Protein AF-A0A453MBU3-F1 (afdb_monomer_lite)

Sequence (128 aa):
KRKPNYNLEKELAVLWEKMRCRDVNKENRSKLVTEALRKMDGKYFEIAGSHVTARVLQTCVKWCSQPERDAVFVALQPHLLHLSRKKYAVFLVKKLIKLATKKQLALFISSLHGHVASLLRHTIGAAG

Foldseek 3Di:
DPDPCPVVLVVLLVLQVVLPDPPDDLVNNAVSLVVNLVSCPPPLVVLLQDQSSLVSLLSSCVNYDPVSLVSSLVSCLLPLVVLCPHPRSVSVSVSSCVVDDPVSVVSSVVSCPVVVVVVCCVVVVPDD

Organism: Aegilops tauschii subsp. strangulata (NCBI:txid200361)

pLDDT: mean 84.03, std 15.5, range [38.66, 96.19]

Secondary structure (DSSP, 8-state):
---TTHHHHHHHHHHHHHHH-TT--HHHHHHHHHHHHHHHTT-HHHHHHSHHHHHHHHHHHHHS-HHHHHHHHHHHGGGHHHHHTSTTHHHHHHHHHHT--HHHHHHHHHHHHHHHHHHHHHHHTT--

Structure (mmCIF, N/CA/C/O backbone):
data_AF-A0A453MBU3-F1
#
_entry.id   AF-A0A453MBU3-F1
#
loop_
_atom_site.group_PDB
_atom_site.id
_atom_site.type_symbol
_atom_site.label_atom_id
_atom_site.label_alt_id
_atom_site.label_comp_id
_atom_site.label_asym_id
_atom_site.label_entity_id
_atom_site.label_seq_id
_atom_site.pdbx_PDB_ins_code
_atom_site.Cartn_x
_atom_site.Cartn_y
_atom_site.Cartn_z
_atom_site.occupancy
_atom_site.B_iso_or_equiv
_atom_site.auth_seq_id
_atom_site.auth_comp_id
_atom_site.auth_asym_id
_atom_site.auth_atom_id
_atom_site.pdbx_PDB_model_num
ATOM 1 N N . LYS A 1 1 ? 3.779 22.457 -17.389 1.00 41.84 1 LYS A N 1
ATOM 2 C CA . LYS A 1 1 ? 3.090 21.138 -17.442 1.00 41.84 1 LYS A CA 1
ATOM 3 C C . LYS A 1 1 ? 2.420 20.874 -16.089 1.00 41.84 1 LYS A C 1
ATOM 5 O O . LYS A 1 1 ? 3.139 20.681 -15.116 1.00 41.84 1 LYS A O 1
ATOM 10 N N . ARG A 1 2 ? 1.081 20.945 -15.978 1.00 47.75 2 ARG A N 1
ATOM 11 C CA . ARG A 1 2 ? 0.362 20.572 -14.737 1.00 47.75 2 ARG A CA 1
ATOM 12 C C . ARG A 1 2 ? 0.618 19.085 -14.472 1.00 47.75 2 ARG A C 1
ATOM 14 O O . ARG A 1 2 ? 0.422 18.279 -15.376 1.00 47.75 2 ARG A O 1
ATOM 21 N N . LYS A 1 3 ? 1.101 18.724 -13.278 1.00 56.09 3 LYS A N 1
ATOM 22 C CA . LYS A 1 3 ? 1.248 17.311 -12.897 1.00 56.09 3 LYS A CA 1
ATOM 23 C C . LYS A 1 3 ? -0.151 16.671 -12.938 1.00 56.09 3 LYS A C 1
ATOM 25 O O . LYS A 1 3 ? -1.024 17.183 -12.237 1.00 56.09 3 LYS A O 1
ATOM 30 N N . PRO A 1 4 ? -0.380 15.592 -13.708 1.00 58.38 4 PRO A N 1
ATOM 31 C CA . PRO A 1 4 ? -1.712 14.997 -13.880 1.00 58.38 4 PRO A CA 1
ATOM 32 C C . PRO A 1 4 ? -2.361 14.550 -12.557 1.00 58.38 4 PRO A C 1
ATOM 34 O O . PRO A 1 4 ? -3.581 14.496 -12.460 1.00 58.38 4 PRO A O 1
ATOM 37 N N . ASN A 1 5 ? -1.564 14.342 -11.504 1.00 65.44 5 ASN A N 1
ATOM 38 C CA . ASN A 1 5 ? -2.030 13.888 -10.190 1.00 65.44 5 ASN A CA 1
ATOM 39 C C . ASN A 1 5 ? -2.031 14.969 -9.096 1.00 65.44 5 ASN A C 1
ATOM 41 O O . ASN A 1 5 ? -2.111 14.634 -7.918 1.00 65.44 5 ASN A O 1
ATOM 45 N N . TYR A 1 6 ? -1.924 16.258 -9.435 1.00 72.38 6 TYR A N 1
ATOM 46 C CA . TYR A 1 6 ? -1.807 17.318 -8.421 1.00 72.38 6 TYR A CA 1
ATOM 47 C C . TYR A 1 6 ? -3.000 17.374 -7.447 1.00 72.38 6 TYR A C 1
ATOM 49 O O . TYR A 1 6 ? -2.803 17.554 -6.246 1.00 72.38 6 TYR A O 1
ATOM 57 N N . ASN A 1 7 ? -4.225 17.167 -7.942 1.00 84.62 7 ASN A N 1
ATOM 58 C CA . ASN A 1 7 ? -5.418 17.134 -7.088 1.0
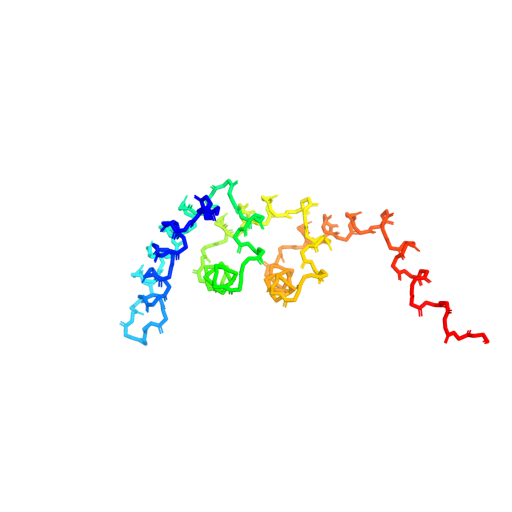0 84.62 7 ASN A CA 1
ATOM 59 C C . ASN A 1 7 ? -5.431 15.895 -6.180 1.00 84.62 7 ASN A C 1
ATOM 61 O O . ASN A 1 7 ? -5.685 16.018 -4.986 1.00 84.62 7 ASN A O 1
ATOM 65 N N . LEU A 1 8 ? -5.048 14.731 -6.714 1.00 88.56 8 LEU A N 1
ATOM 66 C CA . LEU A 1 8 ? -4.950 13.494 -5.939 1.00 88.56 8 LEU A CA 1
ATOM 67 C C . LEU A 1 8 ? -3.901 13.606 -4.823 1.00 88.56 8 LEU A C 1
ATOM 69 O O . LEU A 1 8 ? -4.158 13.204 -3.695 1.00 88.56 8 LEU A O 1
ATOM 73 N N . GLU A 1 9 ? -2.734 14.190 -5.106 1.00 89.38 9 GLU A N 1
ATOM 74 C CA . GLU A 1 9 ? -1.689 14.397 -4.097 1.00 89.38 9 GLU A CA 1
ATOM 75 C C . GLU A 1 9 ? -2.182 15.277 -2.939 1.00 89.38 9 GLU A C 1
ATOM 77 O O . GLU A 1 9 ? -1.939 14.946 -1.777 1.00 89.38 9 GLU A O 1
ATOM 82 N N . LYS A 1 10 ? -2.932 16.348 -3.235 1.00 90.00 10 LYS A N 1
ATOM 83 C CA . LYS A 1 10 ? -3.546 17.199 -2.204 1.00 90.00 10 LYS A CA 1
ATOM 84 C C . LYS A 1 10 ? -4.564 16.446 -1.356 1.00 90.00 10 LYS A C 1
ATOM 86 O O . LYS A 1 10 ? -4.511 16.533 -0.133 1.00 90.00 10 LYS A O 1
ATOM 91 N N . GLU A 1 11 ? -5.466 15.698 -1.985 1.00 92.00 11 GLU A N 1
ATOM 92 C CA . GLU A 1 11 ? -6.472 14.907 -1.267 1.00 92.00 11 GLU A CA 1
ATOM 93 C C . GLU A 1 11 ? -5.822 13.868 -0.346 1.00 92.00 11 GLU A C 1
ATOM 95 O O . GLU A 1 11 ? -6.188 13.741 0.824 1.00 92.00 11 GLU A O 1
ATOM 100 N N . LEU A 1 12 ? -4.801 13.167 -0.845 1.00 93.50 12 LEU A N 1
ATOM 101 C CA . LEU A 1 12 ? -4.054 12.182 -0.068 1.00 93.50 12 LEU A CA 1
ATOM 102 C C . LEU A 1 12 ? -3.279 12.819 1.087 1.00 93.50 12 LEU A C 1
ATOM 104 O O . LEU A 1 12 ? -3.210 12.225 2.162 1.00 93.50 12 LEU A O 1
ATOM 108 N N . ALA A 1 13 ? -2.727 14.020 0.900 1.00 91.31 13 ALA A N 1
ATOM 109 C CA . ALA A 1 13 ? -2.071 14.761 1.974 1.00 91.31 13 ALA A CA 1
ATOM 110 C C . ALA A 1 13 ? -3.060 15.124 3.094 1.00 91.31 13 ALA A C 1
ATOM 112 O O . ALA A 1 13 ? -2.752 14.914 4.265 1.00 91.31 13 ALA A O 1
ATOM 113 N N . VAL A 1 14 ? -4.272 15.575 2.751 1.00 92.38 14 VAL A N 1
ATOM 114 C CA . VAL A 1 14 ? -5.325 15.879 3.738 1.00 92.38 14 VAL A CA 1
ATOM 115 C C . VAL A 1 14 ? -5.739 14.629 4.516 1.00 92.38 14 VAL A C 1
ATOM 117 O O . VAL A 1 14 ? -5.848 14.672 5.743 1.00 92.38 14 VAL A O 1
ATOM 120 N N . LEU A 1 15 ? -5.943 13.498 3.834 1.00 93.12 15 LEU A N 1
ATOM 121 C CA . LEU A 1 15 ? -6.242 12.228 4.505 1.00 93.12 15 LEU A CA 1
ATOM 122 C C . LEU A 1 15 ? -5.089 11.793 5.412 1.00 93.12 15 LEU A C 1
ATOM 124 O O . LEU A 1 15 ? -5.314 11.327 6.528 1.00 93.12 15 LEU A O 1
ATOM 128 N N . TRP A 1 16 ? -3.849 11.972 4.961 1.00 92.62 16 TRP A N 1
ATOM 129 C CA . TRP A 1 16 ? -2.667 11.618 5.734 1.00 92.62 16 TRP A CA 1
ATOM 130 C C . TRP A 1 16 ? -2.512 12.434 7.011 1.00 92.62 16 TRP A C 1
ATOM 132 O O . TRP A 1 16 ? -2.244 11.835 8.053 1.00 92.62 16 TRP A O 1
ATOM 142 N N . GLU A 1 17 ? -2.757 13.745 6.964 1.00 91.75 17 GLU A N 1
ATOM 143 C CA . GLU A 1 17 ? -2.772 14.602 8.155 1.00 91.75 17 GLU A CA 1
ATOM 144 C C . GLU A 1 17 ? -3.806 14.118 9.187 1.00 91.75 17 GLU A C 1
ATOM 146 O O . GLU A 1 17 ? -3.496 13.983 10.374 1.00 91.75 17 GLU A O 1
ATOM 151 N N . LYS A 1 18 ? -5.001 13.712 8.736 1.00 91.38 18 LYS A N 1
ATOM 152 C CA . LYS A 1 18 ? -6.017 13.111 9.619 1.00 91.38 18 LYS A CA 1
ATOM 153 C C . LYS A 1 18 ? -5.561 11.767 10.205 1.00 91.38 18 LYS A C 1
ATOM 155 O O . LYS A 1 18 ? -5.775 11.506 11.386 1.00 91.38 18 LYS A O 1
ATOM 160 N N . MET A 1 19 ? -4.899 10.918 9.412 1.00 90.50 19 MET A N 1
ATOM 161 C CA . MET A 1 19 ? -4.410 9.599 9.850 1.00 90.50 19 MET A CA 1
ATOM 162 C C . MET A 1 19 ? -3.284 9.669 10.894 1.00 90.50 19 MET A C 1
ATOM 164 O O . MET A 1 19 ? -3.156 8.751 11.712 1.00 90.50 19 MET A O 1
ATOM 168 N N . ARG A 1 20 ? -2.436 10.707 10.839 1.00 85.56 20 ARG A N 1
ATOM 169 C CA . ARG A 1 20 ? -1.273 10.876 11.732 1.00 85.56 20 ARG A CA 1
ATOM 170 C C . ARG A 1 20 ? -1.583 11.616 13.031 1.00 85.56 20 ARG A C 1
ATOM 172 O O . ARG A 1 20 ? -0.725 11.626 13.914 1.00 85.56 20 ARG A O 1
ATOM 179 N N . CYS A 1 21 ? -2.758 12.236 13.142 1.00 88.06 21 CYS A N 1
ATOM 180 C CA . CYS A 1 21 ? -3.195 12.886 14.372 1.00 88.06 21 CYS A CA 1
ATOM 181 C C . CYS A 1 21 ? -3.199 11.872 15.531 1.00 88.06 21 CYS A C 1
ATOM 183 O O . CYS A 1 21 ? -3.619 10.727 15.350 1.00 88.06 21 CYS A O 1
ATOM 185 N N . ARG A 1 22 ? -2.697 12.256 16.714 1.00 78.81 22 ARG A N 1
ATOM 186 C CA . ARG A 1 22 ? -2.584 11.333 17.862 1.00 78.81 22 ARG A CA 1
ATOM 187 C C . ARG A 1 22 ? -3.948 10.867 18.369 1.00 78.81 22 ARG A C 1
ATOM 189 O O . ARG A 1 22 ? -4.064 9.713 18.769 1.00 78.81 22 ARG A O 1
ATOM 196 N N . ASP A 1 23 ? -4.963 11.715 18.243 1.00 85.69 23 ASP A N 1
ATOM 197 C CA . ASP A 1 23 ? -6.293 11.492 18.818 1.00 85.69 23 ASP A CA 1
ATOM 198 C C . ASP A 1 23 ? -7.231 10.691 17.903 1.00 85.69 23 ASP A C 1
ATOM 200 O O . ASP A 1 23 ? -8.391 10.446 18.233 1.00 85.69 23 ASP A O 1
ATOM 204 N N . VAL A 1 24 ? -6.750 10.238 16.738 1.00 86.69 24 VAL A N 1
ATOM 205 C CA . VAL A 1 24 ? -7.566 9.397 15.858 1.00 86.69 24 VAL A CA 1
ATOM 206 C C . VAL A 1 24 ? -7.692 7.987 16.442 1.00 86.69 24 VAL A C 1
ATOM 208 O O . VAL A 1 24 ? -6.710 7.247 16.581 1.00 86.69 24 VAL A O 1
ATOM 211 N N . ASN A 1 25 ? -8.925 7.594 16.762 1.00 91.12 25 ASN A N 1
ATOM 212 C CA . ASN A 1 25 ? -9.221 6.240 17.215 1.00 91.12 25 ASN A CA 1
ATOM 213 C C . ASN A 1 25 ? -8.959 5.201 16.099 1.00 91.12 25 ASN A C 1
ATOM 215 O O . ASN A 1 25 ? -8.824 5.527 14.914 1.00 91.12 25 ASN A O 1
ATOM 219 N N . LYS A 1 26 ? -8.859 3.923 16.483 1.00 88.94 26 LYS A N 1
ATOM 220 C CA . LYS A 1 26 ? -8.499 2.829 15.564 1.00 88.94 26 LYS A CA 1
ATOM 221 C C . LYS A 1 26 ? -9.487 2.687 14.400 1.00 88.94 26 LYS A C 1
ATOM 223 O O . LYS A 1 26 ? -9.055 2.464 13.271 1.00 88.94 26 LYS A O 1
ATOM 228 N N . GLU A 1 27 ? -10.782 2.832 14.665 1.00 90.75 27 GLU A N 1
ATOM 229 C CA . GLU A 1 27 ? -11.836 2.671 13.661 1.00 90.75 27 GLU A CA 1
ATOM 230 C C . GLU A 1 27 ? -11.803 3.795 12.617 1.00 90.75 27 GLU A C 1
ATOM 232 O O . GLU A 1 27 ? -11.765 3.531 11.415 1.00 90.75 27 GLU A O 1
ATOM 237 N N . ASN A 1 28 ? -11.714 5.049 13.062 1.00 92.50 28 ASN A N 1
ATOM 238 C CA . ASN A 1 28 ? -11.599 6.214 12.189 1.00 92.50 28 ASN A CA 1
ATOM 239 C C . ASN A 1 28 ? -10.308 6.164 11.373 1.00 92.50 28 ASN A C 1
ATOM 241 O O . ASN A 1 28 ? -10.329 6.447 10.176 1.00 92.50 28 ASN A O 1
ATOM 245 N N . ARG A 1 29 ? -9.192 5.735 11.982 1.00 93.62 29 ARG A N 1
ATOM 246 C CA . ARG A 1 29 ? -7.943 5.518 11.243 1.00 93.62 29 ARG A CA 1
ATOM 247 C C . ARG A 1 29 ? -8.131 4.478 10.144 1.00 93.62 29 ARG A C 1
ATOM 249 O O . ARG A 1 29 ? -7.676 4.712 9.031 1.00 93.62 29 ARG A O 1
ATOM 256 N N . SER A 1 30 ? -8.810 3.368 10.437 1.00 93.06 30 SER A N 1
ATOM 257 C CA . SER A 1 30 ? -9.104 2.334 9.440 1.00 93.06 30 SER A CA 1
ATOM 258 C C . SER A 1 30 ? -9.919 2.899 8.275 1.00 93.06 30 SER A C 1
ATOM 260 O O . SER A 1 30 ? -9.521 2.725 7.130 1.00 93.06 30 SER A O 1
ATOM 262 N N . LYS A 1 31 ? -10.995 3.651 8.550 1.00 94.62 31 LYS A N 1
ATOM 263 C CA . LYS A 1 31 ? -11.836 4.278 7.511 1.00 94.62 31 LYS A CA 1
ATOM 264 C C . LYS A 1 31 ? -11.037 5.219 6.602 1.00 94.62 31 LYS A C 1
ATOM 266 O O . LYS A 1 31 ? -11.136 5.119 5.382 1.00 94.62 31 LYS A O 1
ATOM 271 N N . LEU A 1 32 ? -10.196 6.078 7.186 1.00 95.56 32 LEU A N 1
ATOM 272 C CA . LEU A 1 32 ? -9.326 6.995 6.435 1.00 95.56 32 LEU A CA 1
ATOM 273 C C . LEU A 1 32 ? -8.302 6.247 5.570 1.00 95.56 32 LEU A C 1
ATOM 275 O O . LEU A 1 32 ? -8.024 6.653 4.443 1.00 95.56 32 LEU A O 1
ATOM 279 N N . VAL A 1 33 ? -7.743 5.149 6.088 1.00 95.56 33 VAL A N 1
ATOM 280 C CA . VAL A 1 33 ? -6.812 4.296 5.339 1.00 95.56 33 VAL A CA 1
ATOM 281 C C . VAL A 1 33 ? -7.514 3.647 4.151 1.00 95.56 33 VAL A C 1
ATOM 283 O O . VAL A 1 33 ? -6.978 3.708 3.046 1.00 95.56 33 VAL A O 1
ATOM 286 N N . THR A 1 34 ? -8.703 3.079 4.356 1.00 95.62 34 THR A N 1
ATOM 287 C CA . THR A 1 34 ? -9.504 2.464 3.292 1.00 95.62 34 THR A CA 1
ATOM 288 C C . THR A 1 34 ? -9.862 3.486 2.214 1.00 95.62 34 THR A C 1
ATOM 290 O O . THR A 1 34 ? -9.708 3.205 1.027 1.00 95.62 34 THR A O 1
ATOM 293 N N . GLU A 1 35 ? -10.278 4.697 2.595 1.00 96.19 35 GLU A N 1
ATOM 294 C CA . GLU A 1 35 ? -10.566 5.778 1.646 1.00 96.19 35 GLU A CA 1
ATOM 295 C C . GLU A 1 35 ? -9.325 6.166 0.830 1.00 96.19 35 GLU A C 1
ATOM 297 O O . GLU A 1 35 ? -9.383 6.253 -0.399 1.00 96.19 35 GLU A O 1
ATOM 302 N N . ALA A 1 36 ? -8.182 6.343 1.497 1.00 95.81 36 ALA A N 1
ATOM 303 C CA . ALA A 1 36 ? -6.928 6.664 0.828 1.00 95.81 36 ALA A CA 1
ATOM 304 C C . ALA A 1 36 ? -6.507 5.550 -0.146 1.00 95.81 36 ALA A C 1
ATOM 306 O O . ALA A 1 36 ? -6.106 5.842 -1.272 1.00 95.81 36 ALA A O 1
ATOM 307 N N . LEU A 1 37 ? -6.626 4.278 0.249 1.00 95.75 37 LEU A N 1
ATOM 308 C CA . LEU A 1 37 ? -6.298 3.140 -0.611 1.00 95.75 37 LEU A CA 1
ATOM 309 C C . LEU A 1 37 ? -7.205 3.050 -1.835 1.00 95.75 37 LEU A C 1
ATOM 311 O O . LEU A 1 37 ? -6.682 2.821 -2.922 1.00 95.75 37 LEU A O 1
ATOM 315 N N . ARG A 1 38 ? -8.511 3.304 -1.682 1.00 95.38 38 ARG A N 1
ATOM 316 C CA . ARG A 1 38 ? -9.460 3.376 -2.805 1.00 95.38 38 ARG A CA 1
ATOM 317 C C . ARG A 1 38 ? -9.102 4.490 -3.787 1.00 95.38 38 ARG A C 1
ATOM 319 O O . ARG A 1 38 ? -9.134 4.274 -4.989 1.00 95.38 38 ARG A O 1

> Work order
Starting at the line above that contains "ATOM 247 C C", write out each line exactly until the line that contains "ATOM 302 N N" has been written, and stop there.

> Output below
ATOM 247 C C . ARG A 1 29 ? -8.131 4.478 10.144 1.00 93.62 29 ARG A C 1
ATOM 249 O O . ARG A 1 29 ? -7.676 4.712 9.031 1.00 93.62 29 ARG A O 1
ATOM 256 N N . SER A 1 30 ? -8.810 3.368 10.437 1.00 93.06 30 SER A N 1
ATOM 257 C CA . SER A 1 30 ? -9.104 2.334 9.440 1.00 93.06 30 SER A CA 1
ATOM 258 C C . SER A 1 30 ? -9.919 2.899 8.275 1.00 93.06 30 SER A C 1
ATOM 260 O O . SER A 1 30 ? -9.521 2.725 7.130 1.00 93.06 30 SER A O 1
ATOM 262 N N . LYS A 1 31 ? -10.995 3.651 8.550 1.00 94.62 31 LYS A N 1
ATOM 263 C CA . LYS A 1 31 ? -11.836 4.278 7.511 1.00 94.62 31 LYS A CA 1
ATOM 264 C C . LYS A 1 31 ? -11.037 5.219 6.602 1.00 94.62 31 LYS A C 1
ATOM 266 O O . LYS A 1 31 ? -11.136 5.119 5.382 1.00 94.62 31 LYS A O 1
ATOM 271 N N . LEU A 1 32 ? -10.196 6.078 7.186 1.00 95.56 32 LEU A N 1
ATOM 272 C CA . LEU A 1 32 ? -9.326 6.995 6.435 1.00 95.56 32 LEU A CA 1
ATOM 273 C C . LEU A 1 32 ? -8.302 6.247 5.570 1.00 95.56 32 LEU A C 1
ATOM 275 O O . LEU A 1 32 ? -8.024 6.653 4.443 1.00 95.56 32 LEU A O 1
ATOM 279 N N . VAL A 1 33 ? -7.743 5.149 6.088 1.00 95.56 33 VAL A N 1
ATOM 280 C CA . VAL A 1 33 ? -6.812 4.296 5.339 1.00 95.56 33 VAL A CA 1
ATOM 281 C C . VAL A 1 33 ? -7.514 3.647 4.151 1.00 95.56 33 VAL A C 1
ATOM 283 O O . VAL A 1 33 ? -6.978 3.708 3.046 1.00 95.56 33 VAL A O 1
ATOM 286 N N . THR A 1 34 ? -8.703 3.079 4.356 1.00 95.62 34 THR A N 1
ATOM 287 C CA . THR A 1 34 ? -9.504 2.464 3.292 1.00 95.62 34 THR A CA 1
ATOM 288 C C . THR A 1 34 ? -9.862 3.486 2.214 1.00 95.62 34 THR A C 1
ATOM 290 O O . THR A 1 34 ? -9.708 3.205 1.027 1.00 95.62 34 THR A O 1
ATOM 293 N N . GLU A 1 35 ? -10.278 4.697 2.595 1.00 96.19 35 GLU A N 1
ATOM 294 C CA . GLU A 1 35 ? -10.566 5.778 1.646 1.00 96.19 35 GLU A CA 1
ATOM 295 C C . GLU A 1 35 ? -9.325 6.166 0.830 1.00 96.19 35 GLU A C 1
ATOM 297 O O . GLU A 1 35 ? -9.383 6.253 -0.399 1.00 96.19 35 GLU A O 1
ATOM 302 N N . ALA A 1 36 ? -8.182 6.343 1.497 1.00 95.81 36 ALA A N 1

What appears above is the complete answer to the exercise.